▶ EXERCISE INSTRUCTIONS
For each line below that holds the word "SHHHHHHHHH", make a copy.

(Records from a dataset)
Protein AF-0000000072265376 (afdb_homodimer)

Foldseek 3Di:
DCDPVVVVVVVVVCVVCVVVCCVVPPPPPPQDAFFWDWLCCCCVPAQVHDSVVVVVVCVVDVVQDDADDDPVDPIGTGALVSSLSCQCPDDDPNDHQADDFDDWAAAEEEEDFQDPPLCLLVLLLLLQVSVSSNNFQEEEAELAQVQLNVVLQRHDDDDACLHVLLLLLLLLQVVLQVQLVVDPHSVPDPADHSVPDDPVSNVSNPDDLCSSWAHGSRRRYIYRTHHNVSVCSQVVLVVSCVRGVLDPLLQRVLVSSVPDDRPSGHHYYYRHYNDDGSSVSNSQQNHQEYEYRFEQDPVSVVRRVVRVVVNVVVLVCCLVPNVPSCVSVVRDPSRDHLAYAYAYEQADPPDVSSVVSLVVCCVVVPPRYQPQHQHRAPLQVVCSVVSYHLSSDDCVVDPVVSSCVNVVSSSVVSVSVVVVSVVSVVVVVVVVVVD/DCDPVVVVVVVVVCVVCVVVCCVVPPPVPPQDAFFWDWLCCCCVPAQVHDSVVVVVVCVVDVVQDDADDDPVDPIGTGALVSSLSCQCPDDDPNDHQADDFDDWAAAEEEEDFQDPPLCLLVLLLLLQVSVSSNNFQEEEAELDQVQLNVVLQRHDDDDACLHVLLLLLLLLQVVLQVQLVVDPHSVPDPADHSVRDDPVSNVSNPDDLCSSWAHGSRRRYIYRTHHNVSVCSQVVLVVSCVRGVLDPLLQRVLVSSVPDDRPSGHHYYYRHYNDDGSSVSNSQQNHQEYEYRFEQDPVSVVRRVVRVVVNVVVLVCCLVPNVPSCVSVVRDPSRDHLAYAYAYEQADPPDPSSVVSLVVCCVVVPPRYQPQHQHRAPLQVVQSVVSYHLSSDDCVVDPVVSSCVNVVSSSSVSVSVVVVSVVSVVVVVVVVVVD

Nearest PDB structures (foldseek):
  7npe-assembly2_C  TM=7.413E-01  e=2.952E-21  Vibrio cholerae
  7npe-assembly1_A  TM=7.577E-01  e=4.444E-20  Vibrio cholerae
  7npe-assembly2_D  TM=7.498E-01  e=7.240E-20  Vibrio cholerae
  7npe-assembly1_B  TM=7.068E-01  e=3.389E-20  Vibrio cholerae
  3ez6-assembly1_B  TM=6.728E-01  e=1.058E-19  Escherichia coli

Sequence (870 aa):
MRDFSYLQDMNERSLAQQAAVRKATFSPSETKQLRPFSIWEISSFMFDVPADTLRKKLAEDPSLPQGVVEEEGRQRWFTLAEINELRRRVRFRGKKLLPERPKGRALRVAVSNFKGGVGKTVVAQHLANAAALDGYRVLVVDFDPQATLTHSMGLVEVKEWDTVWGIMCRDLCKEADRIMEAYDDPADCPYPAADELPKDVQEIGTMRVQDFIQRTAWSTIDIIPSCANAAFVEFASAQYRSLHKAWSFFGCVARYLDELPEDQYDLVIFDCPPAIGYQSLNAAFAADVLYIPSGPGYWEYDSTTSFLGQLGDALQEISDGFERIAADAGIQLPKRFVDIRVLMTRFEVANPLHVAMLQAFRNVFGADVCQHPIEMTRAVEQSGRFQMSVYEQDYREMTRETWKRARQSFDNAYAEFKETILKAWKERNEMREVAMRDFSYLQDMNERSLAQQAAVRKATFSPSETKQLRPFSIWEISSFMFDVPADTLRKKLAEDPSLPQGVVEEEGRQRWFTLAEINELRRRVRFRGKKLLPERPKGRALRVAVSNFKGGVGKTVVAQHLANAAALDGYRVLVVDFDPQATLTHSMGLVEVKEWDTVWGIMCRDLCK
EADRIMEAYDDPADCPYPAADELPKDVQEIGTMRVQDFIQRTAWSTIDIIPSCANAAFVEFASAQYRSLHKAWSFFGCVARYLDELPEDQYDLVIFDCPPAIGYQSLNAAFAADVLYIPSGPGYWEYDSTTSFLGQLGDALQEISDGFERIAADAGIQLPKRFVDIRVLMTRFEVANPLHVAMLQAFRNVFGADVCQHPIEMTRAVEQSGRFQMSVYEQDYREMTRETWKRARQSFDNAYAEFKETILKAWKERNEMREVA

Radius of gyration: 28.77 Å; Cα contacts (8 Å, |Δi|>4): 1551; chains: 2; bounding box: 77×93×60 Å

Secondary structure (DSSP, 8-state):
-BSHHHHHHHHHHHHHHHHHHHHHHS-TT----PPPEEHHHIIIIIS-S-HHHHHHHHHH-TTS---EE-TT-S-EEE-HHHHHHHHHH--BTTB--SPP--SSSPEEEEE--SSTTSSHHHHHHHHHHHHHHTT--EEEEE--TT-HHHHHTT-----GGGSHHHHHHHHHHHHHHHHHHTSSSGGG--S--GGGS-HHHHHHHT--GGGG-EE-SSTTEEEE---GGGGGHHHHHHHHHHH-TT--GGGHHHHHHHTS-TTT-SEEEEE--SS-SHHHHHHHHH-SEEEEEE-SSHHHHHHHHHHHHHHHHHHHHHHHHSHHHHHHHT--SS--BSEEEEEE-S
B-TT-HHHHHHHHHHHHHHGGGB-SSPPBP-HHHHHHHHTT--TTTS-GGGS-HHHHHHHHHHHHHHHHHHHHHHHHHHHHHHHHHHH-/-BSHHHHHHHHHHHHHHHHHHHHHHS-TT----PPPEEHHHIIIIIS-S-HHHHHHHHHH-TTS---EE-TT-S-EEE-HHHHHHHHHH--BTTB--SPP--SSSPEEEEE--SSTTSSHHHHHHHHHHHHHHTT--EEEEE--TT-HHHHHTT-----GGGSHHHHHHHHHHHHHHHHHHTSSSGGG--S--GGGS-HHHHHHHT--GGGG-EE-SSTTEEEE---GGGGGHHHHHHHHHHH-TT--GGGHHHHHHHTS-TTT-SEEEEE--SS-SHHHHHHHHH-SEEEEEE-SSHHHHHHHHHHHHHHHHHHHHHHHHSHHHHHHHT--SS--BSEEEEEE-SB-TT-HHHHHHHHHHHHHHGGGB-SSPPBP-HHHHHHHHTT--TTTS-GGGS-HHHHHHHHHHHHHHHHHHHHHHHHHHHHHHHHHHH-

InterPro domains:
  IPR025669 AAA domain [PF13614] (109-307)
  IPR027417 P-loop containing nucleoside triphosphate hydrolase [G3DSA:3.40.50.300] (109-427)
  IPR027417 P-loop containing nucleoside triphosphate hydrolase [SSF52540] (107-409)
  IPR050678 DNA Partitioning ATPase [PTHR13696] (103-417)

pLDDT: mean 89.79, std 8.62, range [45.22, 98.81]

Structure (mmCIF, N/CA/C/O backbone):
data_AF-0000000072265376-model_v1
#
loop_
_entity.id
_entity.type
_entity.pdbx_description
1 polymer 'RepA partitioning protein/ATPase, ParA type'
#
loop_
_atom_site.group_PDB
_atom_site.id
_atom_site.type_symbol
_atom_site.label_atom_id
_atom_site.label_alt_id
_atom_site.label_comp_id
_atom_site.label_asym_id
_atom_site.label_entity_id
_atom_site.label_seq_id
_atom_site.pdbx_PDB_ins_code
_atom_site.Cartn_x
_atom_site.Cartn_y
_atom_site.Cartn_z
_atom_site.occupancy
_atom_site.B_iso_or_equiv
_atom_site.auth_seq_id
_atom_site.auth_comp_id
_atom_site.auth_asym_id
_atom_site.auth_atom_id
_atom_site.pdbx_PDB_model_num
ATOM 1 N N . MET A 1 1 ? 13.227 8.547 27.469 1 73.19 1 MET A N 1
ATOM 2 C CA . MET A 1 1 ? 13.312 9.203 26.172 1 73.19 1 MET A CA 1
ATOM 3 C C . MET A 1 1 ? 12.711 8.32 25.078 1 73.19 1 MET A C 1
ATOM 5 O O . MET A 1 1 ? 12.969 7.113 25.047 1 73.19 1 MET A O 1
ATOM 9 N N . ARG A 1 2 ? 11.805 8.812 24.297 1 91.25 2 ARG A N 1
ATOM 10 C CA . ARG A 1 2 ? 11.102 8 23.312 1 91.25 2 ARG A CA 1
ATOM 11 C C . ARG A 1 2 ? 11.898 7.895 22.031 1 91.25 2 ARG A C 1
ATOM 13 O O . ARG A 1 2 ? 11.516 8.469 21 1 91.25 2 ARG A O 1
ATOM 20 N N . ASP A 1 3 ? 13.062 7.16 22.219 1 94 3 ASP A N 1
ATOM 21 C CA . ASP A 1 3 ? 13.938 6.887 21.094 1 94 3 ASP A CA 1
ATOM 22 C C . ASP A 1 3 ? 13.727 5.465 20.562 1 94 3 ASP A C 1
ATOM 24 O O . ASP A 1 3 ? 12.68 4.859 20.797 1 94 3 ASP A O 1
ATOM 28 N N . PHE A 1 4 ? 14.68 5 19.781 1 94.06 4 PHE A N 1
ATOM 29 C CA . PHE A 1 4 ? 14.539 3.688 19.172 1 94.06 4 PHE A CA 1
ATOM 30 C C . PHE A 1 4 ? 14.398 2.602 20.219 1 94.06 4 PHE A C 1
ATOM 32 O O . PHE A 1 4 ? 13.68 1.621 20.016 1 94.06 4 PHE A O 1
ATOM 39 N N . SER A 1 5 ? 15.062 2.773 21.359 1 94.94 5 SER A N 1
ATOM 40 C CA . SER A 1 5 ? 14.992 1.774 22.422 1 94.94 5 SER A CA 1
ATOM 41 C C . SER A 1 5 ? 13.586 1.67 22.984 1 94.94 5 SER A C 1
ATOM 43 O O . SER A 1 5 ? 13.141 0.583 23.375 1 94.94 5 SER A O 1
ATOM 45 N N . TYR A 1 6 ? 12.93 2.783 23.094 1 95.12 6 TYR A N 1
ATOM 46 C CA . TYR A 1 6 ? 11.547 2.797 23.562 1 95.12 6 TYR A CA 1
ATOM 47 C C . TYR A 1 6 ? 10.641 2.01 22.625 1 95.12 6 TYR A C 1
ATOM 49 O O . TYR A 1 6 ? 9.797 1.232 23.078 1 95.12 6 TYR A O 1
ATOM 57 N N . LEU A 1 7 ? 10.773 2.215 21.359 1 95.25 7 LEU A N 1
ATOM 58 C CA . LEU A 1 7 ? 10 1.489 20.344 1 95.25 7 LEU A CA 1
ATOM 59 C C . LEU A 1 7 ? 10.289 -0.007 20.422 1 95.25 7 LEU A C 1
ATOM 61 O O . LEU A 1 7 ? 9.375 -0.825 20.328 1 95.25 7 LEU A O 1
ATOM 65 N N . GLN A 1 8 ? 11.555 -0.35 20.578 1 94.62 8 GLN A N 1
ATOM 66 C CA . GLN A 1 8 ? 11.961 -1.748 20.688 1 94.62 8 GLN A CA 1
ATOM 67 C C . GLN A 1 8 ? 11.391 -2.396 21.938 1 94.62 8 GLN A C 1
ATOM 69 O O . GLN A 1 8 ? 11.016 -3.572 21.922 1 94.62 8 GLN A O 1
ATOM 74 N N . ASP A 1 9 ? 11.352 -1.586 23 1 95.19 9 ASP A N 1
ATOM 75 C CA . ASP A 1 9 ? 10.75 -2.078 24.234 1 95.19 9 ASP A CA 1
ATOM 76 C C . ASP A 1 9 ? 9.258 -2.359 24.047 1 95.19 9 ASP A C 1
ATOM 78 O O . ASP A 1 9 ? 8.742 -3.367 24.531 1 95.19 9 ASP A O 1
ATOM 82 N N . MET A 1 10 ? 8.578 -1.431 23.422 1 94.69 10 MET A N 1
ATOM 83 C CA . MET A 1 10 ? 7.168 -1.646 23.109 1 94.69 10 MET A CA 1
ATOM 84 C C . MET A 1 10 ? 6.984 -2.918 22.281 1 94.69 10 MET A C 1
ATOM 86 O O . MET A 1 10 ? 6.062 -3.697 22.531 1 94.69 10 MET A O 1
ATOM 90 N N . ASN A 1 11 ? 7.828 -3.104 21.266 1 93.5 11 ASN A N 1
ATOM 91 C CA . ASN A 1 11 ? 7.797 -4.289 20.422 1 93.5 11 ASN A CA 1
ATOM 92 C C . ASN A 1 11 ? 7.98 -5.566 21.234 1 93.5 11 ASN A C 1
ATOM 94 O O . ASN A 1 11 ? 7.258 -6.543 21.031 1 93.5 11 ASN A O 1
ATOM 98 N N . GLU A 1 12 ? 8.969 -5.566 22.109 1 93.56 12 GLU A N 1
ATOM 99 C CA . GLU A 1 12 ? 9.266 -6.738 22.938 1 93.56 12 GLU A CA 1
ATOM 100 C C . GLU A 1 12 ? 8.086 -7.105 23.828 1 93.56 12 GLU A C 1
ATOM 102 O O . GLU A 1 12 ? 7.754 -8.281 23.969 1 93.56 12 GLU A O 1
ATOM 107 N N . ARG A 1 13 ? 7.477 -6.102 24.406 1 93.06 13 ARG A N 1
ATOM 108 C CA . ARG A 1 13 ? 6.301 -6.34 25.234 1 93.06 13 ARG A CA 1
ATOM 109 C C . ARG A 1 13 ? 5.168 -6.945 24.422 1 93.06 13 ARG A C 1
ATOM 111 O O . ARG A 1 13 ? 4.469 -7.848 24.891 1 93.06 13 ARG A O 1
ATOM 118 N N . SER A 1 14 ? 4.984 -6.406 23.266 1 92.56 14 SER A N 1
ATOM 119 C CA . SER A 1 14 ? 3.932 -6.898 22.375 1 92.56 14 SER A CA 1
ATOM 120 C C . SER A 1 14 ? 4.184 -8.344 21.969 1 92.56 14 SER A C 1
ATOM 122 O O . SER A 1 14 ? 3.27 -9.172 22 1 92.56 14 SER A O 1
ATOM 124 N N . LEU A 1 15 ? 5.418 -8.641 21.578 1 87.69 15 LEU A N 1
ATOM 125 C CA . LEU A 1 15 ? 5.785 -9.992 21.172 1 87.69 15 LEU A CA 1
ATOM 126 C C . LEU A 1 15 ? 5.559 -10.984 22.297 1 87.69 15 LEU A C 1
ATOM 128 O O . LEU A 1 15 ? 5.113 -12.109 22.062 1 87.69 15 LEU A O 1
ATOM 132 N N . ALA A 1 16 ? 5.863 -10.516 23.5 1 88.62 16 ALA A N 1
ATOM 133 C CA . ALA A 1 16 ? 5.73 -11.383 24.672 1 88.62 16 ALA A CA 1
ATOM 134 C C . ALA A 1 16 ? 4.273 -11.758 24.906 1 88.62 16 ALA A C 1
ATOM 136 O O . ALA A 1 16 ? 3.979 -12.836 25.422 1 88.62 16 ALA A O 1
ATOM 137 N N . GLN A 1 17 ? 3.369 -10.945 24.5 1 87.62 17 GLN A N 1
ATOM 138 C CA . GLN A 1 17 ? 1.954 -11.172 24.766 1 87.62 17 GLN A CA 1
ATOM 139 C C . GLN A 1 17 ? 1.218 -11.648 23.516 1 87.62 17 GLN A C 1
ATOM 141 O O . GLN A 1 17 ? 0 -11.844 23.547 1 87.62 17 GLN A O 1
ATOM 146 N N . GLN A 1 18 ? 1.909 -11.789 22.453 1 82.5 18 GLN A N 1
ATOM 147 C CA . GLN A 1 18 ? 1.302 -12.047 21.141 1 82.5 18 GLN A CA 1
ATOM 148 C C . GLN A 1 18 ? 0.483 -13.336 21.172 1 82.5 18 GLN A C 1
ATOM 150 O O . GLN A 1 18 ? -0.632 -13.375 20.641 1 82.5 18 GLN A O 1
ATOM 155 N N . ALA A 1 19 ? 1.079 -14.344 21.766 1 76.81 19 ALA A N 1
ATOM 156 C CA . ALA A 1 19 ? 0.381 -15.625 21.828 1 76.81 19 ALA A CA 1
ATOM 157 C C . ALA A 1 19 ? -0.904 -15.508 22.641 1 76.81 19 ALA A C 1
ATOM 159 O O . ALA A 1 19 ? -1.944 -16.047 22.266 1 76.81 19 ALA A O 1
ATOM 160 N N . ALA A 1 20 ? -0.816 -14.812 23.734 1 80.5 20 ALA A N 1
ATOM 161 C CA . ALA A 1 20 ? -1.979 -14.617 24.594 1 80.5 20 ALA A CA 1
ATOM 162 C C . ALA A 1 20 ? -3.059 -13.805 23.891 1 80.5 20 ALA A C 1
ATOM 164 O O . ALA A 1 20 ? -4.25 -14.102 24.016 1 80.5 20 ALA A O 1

▶ EXERCISE ANSWER
-BSHHHHHHHHHHHHHHHHHHHHHHS-TT----PPPEEHHHIIIIIS-S-HHHHHHHHHH-TTS---EE-TT-S-EEE-HHHHHHHHHH--BTTB--SPP--SSSPEEEEE--SSTTSSHHHHHHHHHHHHHHTT--EEEEE--TT-HHHHHTT-----GGGSHHHHHHHHHHHHHHHHHHTSSSGGG--S--GGGS-HHHHHHHT--GGGG-EE-SSTTEEEE---GGGGGHHHHHHHHHHH-TT--GGGHHHHHHHTS-TTT-SEEEEE--SS-SHHHHHHHHH-SEEEEEE-SSHHHHHHHHHHHHHHHHHHHHHHHHSHHHHHHHT--SS--BSEEEEEE-S
B-TT-HHHHHHHHHHHHHHGGGB-SSPPBP-HHHHHHHHTT--TTTS-GGGS-HHHHHHHHHHHHHHHHHHHHHHHHHHHHHHHHHHH-/-BSHHHHHHHHHHHHHHHHHHHHHHS-TT----PPPEEHHHIIIIIS-S-HHHHHHHHHH-TTS---EE-TT-S-EEE-HHHHHHHHHH--BTTB--SPP--SSSPEEEEE--SSTTSSHHHHHHHHHHHHHHTT--EEEEE--TT-HHHHHTT-----GGGSHHHHHHHHHHHHHHHHHHTSSSGGG--S--GGGS-HHHHHHHT--GGGG-EE-SSTTEEEE---GGGGGHHHHHHHHHHH-TT--GGGHHHHHHHTS-TTT-SEEEEE--SS-SHHHHHHHHH-SEEEEEE-SSHHHHHHHHHHHHHHHHHHHHHHHHSHHHHHHHT--SS--BSEEEEEE-SB-TT-HHHHHHHHHHHHHHGGGB-SSPPBP-HHHHHHHHTT--TTTS-GGGS-HHHHHHHHHHHHHHHHHHHHHHHHHHHHHHHHHHH-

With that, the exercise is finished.